Yara carregava os trabalhos de pintura dos alunos enquanto pegava um táxi de volta para sua casa no subúrbio.
Só ao descer do carro, ela se lembrou do que acontecera na noite anterior: ainda não tinha tomado o anticoncepcional.
Correu até uma farmácia, comprou o remédio e engoliu seco, ali mesmo.
"Yara, voltou!" Dona Glória, a empregada da casa, a recebeu com um sorriso caloroso.
Assim que entrou na sala, sua madrasta, Vanessa Souza, elevou a voz num tom sarcástico: "Ainda lembra que tem casa, né? Nem casou com a Família Brito e já nem aparece nos fins de semana!"
Yara respondeu educadamente: "Sra. Souza!"
Yara só foi trazida para casa pelo pai aos três anos de idade; aos olhos da madrasta, era apenas uma filha ilegítima de uma amante, jamais recebendo carinho nem da madrasta, nem da meia-irmã. O irmão, Norberto Franco, era o único que a tratava bem, mas infelizmente estava estudando no exterior.
Aquela menina, criada por vinte anos, nunca a chamou de mãe; só a tratava pelo sobrenome e um formal "tia", numa relação que nem se comparava à que tinha com Dona Glória.
Vanessa começou a encenar sua costumeira ladainha, fingindo uma voz chorosa: "Yara, você sabe que não está fácil pra gente. Seu irmão está estudando fora, sua irmã precisa fazer faculdade, todo mundo aqui precisa comer... E aquela fábrica do seu pai está quase fechando…"
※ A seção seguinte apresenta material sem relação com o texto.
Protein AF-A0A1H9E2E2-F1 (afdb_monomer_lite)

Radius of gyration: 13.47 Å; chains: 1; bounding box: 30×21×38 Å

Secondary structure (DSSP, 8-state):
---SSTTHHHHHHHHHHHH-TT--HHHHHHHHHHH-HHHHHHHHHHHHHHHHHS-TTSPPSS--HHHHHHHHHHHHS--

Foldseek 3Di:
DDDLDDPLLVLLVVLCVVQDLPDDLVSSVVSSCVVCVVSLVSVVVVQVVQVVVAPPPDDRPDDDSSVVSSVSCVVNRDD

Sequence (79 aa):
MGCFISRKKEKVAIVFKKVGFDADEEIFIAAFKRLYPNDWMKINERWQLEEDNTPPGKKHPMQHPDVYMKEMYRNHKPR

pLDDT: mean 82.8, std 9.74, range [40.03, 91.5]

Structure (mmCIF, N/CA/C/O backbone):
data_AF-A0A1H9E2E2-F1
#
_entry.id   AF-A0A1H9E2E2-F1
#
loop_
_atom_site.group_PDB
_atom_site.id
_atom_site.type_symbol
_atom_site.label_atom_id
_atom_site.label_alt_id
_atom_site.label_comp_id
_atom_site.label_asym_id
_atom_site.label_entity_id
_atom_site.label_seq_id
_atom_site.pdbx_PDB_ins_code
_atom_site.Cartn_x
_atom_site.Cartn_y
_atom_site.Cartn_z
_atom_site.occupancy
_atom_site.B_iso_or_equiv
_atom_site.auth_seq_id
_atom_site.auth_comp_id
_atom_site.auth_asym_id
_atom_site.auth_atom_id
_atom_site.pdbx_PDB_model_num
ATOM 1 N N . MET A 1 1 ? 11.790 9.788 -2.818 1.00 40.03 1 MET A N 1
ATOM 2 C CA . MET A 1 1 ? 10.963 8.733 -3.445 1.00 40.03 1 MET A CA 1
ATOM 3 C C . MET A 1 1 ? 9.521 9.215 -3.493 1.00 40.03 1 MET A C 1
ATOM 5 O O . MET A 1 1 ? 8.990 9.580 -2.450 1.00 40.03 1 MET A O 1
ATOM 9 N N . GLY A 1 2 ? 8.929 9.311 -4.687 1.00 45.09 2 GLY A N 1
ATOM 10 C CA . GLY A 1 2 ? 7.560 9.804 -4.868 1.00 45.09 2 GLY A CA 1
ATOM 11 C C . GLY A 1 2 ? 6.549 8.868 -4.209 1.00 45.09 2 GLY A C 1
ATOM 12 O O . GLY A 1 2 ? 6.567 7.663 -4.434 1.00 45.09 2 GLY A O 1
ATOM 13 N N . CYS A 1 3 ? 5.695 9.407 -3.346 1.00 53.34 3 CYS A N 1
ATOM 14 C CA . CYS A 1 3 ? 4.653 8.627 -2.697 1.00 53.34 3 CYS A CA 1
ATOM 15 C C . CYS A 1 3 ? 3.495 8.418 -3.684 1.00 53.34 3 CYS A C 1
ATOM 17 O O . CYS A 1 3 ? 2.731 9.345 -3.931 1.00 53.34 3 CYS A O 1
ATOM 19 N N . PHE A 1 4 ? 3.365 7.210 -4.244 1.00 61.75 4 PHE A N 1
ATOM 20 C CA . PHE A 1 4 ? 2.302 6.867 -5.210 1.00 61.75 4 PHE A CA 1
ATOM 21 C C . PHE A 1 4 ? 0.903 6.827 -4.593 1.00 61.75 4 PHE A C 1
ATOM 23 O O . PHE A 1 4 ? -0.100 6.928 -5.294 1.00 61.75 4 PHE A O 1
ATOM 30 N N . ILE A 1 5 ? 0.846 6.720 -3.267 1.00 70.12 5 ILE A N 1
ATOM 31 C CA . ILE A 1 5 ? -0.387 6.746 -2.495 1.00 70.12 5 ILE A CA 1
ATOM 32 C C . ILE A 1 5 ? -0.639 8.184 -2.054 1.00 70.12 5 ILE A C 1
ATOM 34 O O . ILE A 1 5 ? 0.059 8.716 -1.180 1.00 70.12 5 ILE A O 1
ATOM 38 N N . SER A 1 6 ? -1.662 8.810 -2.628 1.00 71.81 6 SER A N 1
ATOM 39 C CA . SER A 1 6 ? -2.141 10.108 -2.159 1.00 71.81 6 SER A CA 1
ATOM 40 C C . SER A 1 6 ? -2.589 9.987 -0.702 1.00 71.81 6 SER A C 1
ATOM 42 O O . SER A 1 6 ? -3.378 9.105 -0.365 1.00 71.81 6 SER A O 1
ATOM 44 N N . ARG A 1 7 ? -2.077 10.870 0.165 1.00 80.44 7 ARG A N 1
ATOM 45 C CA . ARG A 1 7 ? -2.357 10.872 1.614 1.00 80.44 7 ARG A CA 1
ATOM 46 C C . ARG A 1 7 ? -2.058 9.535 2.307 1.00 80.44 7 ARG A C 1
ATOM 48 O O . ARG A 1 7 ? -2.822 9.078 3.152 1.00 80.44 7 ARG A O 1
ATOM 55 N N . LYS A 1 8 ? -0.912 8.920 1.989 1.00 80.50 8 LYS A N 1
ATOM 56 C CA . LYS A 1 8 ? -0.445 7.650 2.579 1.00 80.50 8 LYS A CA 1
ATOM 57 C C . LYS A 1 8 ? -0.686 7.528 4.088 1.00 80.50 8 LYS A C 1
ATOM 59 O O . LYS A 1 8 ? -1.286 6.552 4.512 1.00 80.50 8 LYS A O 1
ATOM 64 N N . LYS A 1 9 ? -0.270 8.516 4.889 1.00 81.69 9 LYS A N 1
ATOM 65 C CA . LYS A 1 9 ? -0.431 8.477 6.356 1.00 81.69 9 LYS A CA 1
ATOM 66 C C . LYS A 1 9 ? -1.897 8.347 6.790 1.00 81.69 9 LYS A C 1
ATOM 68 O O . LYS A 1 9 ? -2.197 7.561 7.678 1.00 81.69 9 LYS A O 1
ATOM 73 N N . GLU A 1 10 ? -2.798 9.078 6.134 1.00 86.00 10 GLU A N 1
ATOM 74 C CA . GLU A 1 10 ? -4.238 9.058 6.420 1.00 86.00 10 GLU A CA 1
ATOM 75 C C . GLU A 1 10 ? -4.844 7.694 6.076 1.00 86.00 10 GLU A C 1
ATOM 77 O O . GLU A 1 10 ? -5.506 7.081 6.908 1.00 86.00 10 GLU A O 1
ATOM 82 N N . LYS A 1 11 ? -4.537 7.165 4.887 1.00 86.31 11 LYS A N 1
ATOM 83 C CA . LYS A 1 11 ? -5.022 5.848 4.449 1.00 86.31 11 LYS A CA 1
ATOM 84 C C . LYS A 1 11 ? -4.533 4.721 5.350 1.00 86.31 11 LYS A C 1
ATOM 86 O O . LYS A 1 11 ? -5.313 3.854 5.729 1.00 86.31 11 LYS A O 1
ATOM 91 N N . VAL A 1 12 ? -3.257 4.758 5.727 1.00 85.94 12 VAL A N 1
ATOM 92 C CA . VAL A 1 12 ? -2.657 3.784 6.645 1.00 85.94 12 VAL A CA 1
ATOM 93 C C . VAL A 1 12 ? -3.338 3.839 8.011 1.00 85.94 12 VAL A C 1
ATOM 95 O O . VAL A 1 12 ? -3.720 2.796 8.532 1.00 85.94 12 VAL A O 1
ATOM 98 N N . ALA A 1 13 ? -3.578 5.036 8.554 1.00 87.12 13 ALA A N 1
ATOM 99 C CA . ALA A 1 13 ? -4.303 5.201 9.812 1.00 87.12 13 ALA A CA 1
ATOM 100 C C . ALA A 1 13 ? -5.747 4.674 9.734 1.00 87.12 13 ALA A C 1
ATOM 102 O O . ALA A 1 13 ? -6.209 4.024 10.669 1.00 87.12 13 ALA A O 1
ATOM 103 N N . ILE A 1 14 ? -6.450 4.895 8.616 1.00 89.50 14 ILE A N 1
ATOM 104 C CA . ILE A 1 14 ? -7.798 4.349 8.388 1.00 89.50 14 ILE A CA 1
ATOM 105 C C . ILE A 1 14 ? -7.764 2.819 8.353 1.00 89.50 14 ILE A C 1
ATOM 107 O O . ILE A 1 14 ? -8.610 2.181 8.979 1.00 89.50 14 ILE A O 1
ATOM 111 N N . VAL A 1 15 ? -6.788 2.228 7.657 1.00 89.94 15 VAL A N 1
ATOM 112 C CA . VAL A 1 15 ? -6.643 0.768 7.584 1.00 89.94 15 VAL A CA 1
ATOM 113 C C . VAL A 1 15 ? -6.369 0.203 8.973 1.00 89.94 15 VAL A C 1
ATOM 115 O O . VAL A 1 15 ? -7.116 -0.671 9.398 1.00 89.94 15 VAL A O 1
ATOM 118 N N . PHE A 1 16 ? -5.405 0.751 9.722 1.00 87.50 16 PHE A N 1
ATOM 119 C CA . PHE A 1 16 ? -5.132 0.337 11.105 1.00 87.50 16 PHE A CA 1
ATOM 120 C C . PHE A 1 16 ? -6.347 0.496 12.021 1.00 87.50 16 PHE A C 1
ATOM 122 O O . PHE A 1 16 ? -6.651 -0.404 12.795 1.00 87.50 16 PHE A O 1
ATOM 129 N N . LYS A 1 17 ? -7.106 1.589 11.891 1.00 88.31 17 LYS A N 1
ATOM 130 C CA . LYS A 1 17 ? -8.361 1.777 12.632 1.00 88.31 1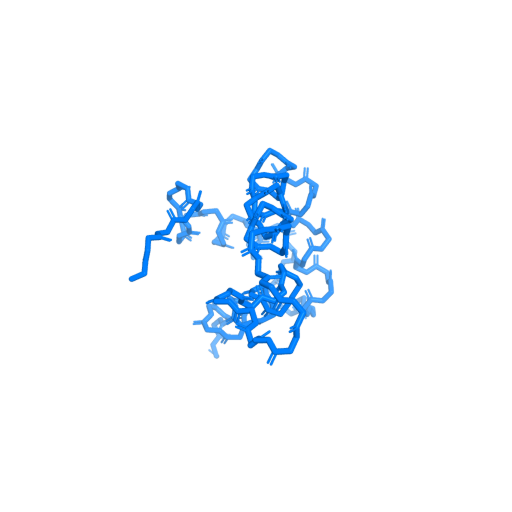7 LYS A CA 1
ATOM 131 C C . LYS A 1 17 ? -9.414 0.723 12.271 1.00 88.31 17 LYS A C 1
ATOM 133 O O . LYS A 1 17 ? -10.248 0.390 13.107 1.00 88.31 17 LYS A O 1
ATOM 138 N N . LYS A 1 18 ? -9.404 0.215 11.034 1.00 88.81 18 LYS A N 1
ATOM 139 C CA . LYS A 1 18 ? -10.354 -0.795 10.551 1.00 88.81 18 LYS A CA 1
ATOM 140 C C . LYS A 1 18 ? -9.973 -2.213 10.969 1.00 88.81 18 LYS A C 1
ATOM 142 O O . LYS A 1 18 ? -10.871 -2.975 11.311 1.00 88.81 18 LYS A O 1
ATOM 147 N N . VAL A 1 19 ? -8.689 -2.565 10.897 1.00 87.75 19 VAL A N 1
ATOM 148 C CA . VAL A 1 19 ? -8.201 -3.913 11.235 1.00 87.75 19 VAL A CA 1
ATOM 149 C C . VAL A 1 19 ? -7.866 -4.085 12.715 1.00 87.75 19 VAL A C 1
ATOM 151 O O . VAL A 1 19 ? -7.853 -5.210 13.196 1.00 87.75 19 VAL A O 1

Yara entregou o dinheiro que acabara de sacar: "Sra. Souza, aqui está o valor da alimentação deste mês."
Vanessa imediatamente mudou de expressão: "Yara, você é mesmo uma guerreira!"
Sua meia-irmã, Íris Franco, estava largada no sofá e lançou-lhe um olhar de desdém: "Quatro mil reais? Isso não dá nem pra você e o Elvis jantarem juntos! E ainda tem coragem de trazer esse trocado…"
Mal sabiam elas que Yara, recém-contratada, somando o salário do emprego com as aulas de pintura, mal passava de dez mil reais. Descontando aluguel e comida, sobrava quase nada; até para comprar uma roupa nova, ela precisava pensar bastante…
Antes que Yara pudesse responder, Íris se levantou de repente e analisou sua roupa: "Yara, essa roupa é nova?"
"Yara, chegou!" Léo Franco chamou do andar de cima.
Ela ergueu o olhar e, ao ver o sorriso do pai, correu para ajudá-lo a descer as escadas.
Com a cabeça baixa e cheia de culpa, mesmo sabendo do carinho que o pai tinha por ela, Yara não se atrevia a compartilhar suas tristezas: "Pai, no fim de semana passado, o trabalho estava puxado. Precisei fazer hora extra e não consegui vir te ver!"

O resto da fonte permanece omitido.